Action item - Lines before the one containing "ATOM 98 C CA" are left out; copy that line and every later line through the end of the data exactly.

Records excerpted from a collection
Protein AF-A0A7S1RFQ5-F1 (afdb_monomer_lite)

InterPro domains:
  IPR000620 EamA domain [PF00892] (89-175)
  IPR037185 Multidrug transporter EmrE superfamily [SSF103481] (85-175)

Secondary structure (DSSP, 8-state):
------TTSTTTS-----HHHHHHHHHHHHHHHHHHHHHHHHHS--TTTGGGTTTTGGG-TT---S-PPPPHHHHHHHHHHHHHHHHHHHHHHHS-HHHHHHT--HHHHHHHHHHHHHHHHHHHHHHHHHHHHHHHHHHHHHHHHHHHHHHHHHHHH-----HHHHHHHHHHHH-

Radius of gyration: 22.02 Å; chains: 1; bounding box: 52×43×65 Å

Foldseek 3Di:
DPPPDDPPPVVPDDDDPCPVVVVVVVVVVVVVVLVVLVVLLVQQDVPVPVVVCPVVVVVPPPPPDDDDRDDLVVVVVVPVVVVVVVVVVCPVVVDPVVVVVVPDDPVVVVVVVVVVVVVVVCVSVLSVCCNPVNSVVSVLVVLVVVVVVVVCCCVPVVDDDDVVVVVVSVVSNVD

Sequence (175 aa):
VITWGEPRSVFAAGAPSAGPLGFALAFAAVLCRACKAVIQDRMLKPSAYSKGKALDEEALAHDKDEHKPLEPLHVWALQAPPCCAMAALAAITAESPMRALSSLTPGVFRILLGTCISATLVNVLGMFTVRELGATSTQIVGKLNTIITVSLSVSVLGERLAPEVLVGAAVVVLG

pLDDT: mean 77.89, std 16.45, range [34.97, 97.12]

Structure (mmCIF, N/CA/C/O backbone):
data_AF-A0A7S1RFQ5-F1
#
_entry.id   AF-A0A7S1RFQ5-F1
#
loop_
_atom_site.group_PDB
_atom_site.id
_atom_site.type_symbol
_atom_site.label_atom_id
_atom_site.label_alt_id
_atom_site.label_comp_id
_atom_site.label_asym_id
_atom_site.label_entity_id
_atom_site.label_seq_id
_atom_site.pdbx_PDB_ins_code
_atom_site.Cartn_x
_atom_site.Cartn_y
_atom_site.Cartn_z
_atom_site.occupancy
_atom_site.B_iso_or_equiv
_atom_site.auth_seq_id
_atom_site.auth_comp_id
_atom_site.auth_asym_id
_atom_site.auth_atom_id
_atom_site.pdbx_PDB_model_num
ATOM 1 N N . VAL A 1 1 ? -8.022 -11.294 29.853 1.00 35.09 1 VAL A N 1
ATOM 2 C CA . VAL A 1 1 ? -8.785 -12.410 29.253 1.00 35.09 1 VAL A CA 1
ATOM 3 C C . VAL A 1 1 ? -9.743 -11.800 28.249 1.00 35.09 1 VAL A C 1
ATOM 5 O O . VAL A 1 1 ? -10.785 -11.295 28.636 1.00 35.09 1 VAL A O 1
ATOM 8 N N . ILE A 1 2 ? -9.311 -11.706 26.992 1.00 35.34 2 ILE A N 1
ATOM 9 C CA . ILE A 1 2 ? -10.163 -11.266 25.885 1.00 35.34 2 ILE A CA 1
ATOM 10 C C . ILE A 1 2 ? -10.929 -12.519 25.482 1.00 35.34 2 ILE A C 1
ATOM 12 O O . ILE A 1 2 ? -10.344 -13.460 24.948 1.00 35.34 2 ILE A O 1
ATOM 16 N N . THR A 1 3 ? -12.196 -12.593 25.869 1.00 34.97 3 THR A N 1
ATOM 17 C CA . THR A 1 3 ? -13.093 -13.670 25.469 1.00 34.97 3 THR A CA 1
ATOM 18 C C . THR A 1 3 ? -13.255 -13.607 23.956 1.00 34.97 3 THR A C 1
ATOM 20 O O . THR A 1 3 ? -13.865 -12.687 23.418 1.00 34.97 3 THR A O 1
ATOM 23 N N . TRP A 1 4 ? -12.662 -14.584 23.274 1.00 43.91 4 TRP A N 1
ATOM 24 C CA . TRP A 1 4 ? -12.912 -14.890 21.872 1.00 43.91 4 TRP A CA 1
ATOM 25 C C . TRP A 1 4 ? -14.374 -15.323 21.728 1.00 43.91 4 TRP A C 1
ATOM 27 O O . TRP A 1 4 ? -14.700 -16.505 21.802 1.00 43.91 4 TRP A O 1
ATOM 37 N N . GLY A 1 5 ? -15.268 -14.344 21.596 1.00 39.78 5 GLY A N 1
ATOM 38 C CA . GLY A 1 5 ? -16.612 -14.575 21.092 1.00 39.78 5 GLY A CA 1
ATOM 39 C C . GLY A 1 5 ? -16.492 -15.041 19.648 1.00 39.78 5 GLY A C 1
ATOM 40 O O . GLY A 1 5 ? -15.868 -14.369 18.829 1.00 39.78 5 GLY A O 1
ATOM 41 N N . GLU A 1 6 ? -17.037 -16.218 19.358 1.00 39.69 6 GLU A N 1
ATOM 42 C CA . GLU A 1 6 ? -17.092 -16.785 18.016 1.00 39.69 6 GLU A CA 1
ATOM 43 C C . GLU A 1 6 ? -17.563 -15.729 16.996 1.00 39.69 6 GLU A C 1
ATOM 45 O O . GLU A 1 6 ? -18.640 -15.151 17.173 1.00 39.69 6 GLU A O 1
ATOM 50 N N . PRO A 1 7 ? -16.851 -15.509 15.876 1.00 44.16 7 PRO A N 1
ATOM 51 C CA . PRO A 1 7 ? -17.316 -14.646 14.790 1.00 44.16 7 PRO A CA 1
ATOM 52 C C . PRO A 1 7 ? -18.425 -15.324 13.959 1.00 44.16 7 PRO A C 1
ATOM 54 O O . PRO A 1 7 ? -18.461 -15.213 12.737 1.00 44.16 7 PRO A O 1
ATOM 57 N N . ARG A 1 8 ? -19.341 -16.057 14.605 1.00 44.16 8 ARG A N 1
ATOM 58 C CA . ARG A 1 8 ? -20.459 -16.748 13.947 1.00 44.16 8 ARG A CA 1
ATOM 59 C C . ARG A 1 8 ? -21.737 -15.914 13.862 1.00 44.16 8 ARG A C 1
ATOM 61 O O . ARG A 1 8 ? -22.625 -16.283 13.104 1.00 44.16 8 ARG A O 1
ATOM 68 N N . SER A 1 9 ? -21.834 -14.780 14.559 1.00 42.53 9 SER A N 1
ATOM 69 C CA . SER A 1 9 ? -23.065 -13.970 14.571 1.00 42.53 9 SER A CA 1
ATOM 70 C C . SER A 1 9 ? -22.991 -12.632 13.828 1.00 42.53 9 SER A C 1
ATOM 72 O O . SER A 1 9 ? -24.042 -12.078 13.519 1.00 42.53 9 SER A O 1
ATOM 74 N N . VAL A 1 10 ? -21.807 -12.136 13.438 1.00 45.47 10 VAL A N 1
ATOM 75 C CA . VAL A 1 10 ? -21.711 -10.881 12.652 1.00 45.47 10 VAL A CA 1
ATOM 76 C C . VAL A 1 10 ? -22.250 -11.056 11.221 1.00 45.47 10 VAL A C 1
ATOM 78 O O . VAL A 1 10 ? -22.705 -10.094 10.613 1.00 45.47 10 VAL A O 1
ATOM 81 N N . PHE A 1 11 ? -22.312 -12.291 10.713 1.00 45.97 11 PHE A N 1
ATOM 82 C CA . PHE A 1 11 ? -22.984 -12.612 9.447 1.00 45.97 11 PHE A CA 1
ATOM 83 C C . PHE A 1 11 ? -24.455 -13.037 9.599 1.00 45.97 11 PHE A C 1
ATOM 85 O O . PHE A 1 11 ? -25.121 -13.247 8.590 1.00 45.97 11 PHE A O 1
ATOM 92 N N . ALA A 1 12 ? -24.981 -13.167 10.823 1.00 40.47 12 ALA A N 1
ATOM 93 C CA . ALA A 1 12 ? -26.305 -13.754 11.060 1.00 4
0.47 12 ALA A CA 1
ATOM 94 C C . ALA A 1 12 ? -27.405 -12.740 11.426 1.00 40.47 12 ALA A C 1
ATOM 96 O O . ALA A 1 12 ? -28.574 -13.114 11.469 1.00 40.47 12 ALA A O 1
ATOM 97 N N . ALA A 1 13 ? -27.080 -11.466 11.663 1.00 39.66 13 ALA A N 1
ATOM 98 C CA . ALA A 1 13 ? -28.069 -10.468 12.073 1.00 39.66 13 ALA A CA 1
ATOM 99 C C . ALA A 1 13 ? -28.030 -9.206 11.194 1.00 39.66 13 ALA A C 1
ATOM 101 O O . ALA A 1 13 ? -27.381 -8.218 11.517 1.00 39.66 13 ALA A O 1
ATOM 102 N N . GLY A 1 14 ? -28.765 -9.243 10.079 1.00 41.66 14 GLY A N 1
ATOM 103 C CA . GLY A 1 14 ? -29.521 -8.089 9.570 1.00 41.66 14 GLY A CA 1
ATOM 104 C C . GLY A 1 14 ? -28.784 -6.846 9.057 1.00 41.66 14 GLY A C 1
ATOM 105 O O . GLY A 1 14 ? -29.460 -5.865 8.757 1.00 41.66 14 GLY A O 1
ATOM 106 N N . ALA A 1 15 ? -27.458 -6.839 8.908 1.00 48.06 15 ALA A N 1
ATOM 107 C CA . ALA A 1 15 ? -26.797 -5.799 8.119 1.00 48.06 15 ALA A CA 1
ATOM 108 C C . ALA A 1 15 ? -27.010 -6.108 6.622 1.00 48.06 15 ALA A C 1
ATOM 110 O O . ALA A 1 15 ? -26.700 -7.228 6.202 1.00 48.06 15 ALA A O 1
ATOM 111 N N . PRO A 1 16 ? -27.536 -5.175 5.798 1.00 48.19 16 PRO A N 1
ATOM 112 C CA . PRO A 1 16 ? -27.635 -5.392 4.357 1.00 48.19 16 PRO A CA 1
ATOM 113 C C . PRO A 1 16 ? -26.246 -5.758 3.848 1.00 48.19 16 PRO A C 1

Your solution -
ATOM 98 C CA . ALA A 1 13 ? -28.069 -10.468 12.073 1.00 39.66 13 ALA A CA 1
ATOM 99 C C . ALA A 1 13 ? -28.030 -9.206 11.194 1.00 39.66 13 ALA A C 1
ATOM 101 O O . ALA A 1 13 ? -27.381 -8.218 11.517 1.00 39.66 13 ALA A O 1
ATOM 102 N N . GLY A 1 14 ? -28.765 -9.243 10.079 1.00 41.66 14 GLY A N 1
ATOM 103 C CA . GLY A 1 14 ? -29.521 -8.089 9.570 1.00 41.66 14 GLY A CA 1
ATOM 104 C C . GLY A 1 14 ? -28.784 -6.846 9.057 1.00 41.66 14 GLY A C 1
ATOM 105 O O . GLY A 1 14 ? -29.460 -5.865 8.757 1.00 41.66 14 GLY A O 1
ATOM 106 N N . ALA A 1 15 ? -27.458 -6.839 8.908 1.00 48.06 15 ALA A N 1
ATOM 107 C CA . ALA A 1 15 ? -26.797 -5.799 8.119 1.00 48.06 15 ALA A CA 1
ATOM 108 C C . ALA A 1 15 ? -27.010 -6.108 6.622 1.00 48.06 15 ALA A C 1
ATOM 110 O O . ALA A 1 15 ? -26.700 -7.228 6.202 1.00 48.06 15 ALA A O 1
ATOM 111 N N . PRO A 1 16 ? -27.536 -5.175 5.798 1.00 48.19 16 PRO A N 1
ATOM 112 C CA . PRO A 1 16 ? -27.635 -5.392 4.357 1.00 48.19 16 PRO A CA 1
ATOM 113 C C . PRO A 1 16 ? -26.246 -5.758 3.848 1.00 48.19 16 PRO A C 1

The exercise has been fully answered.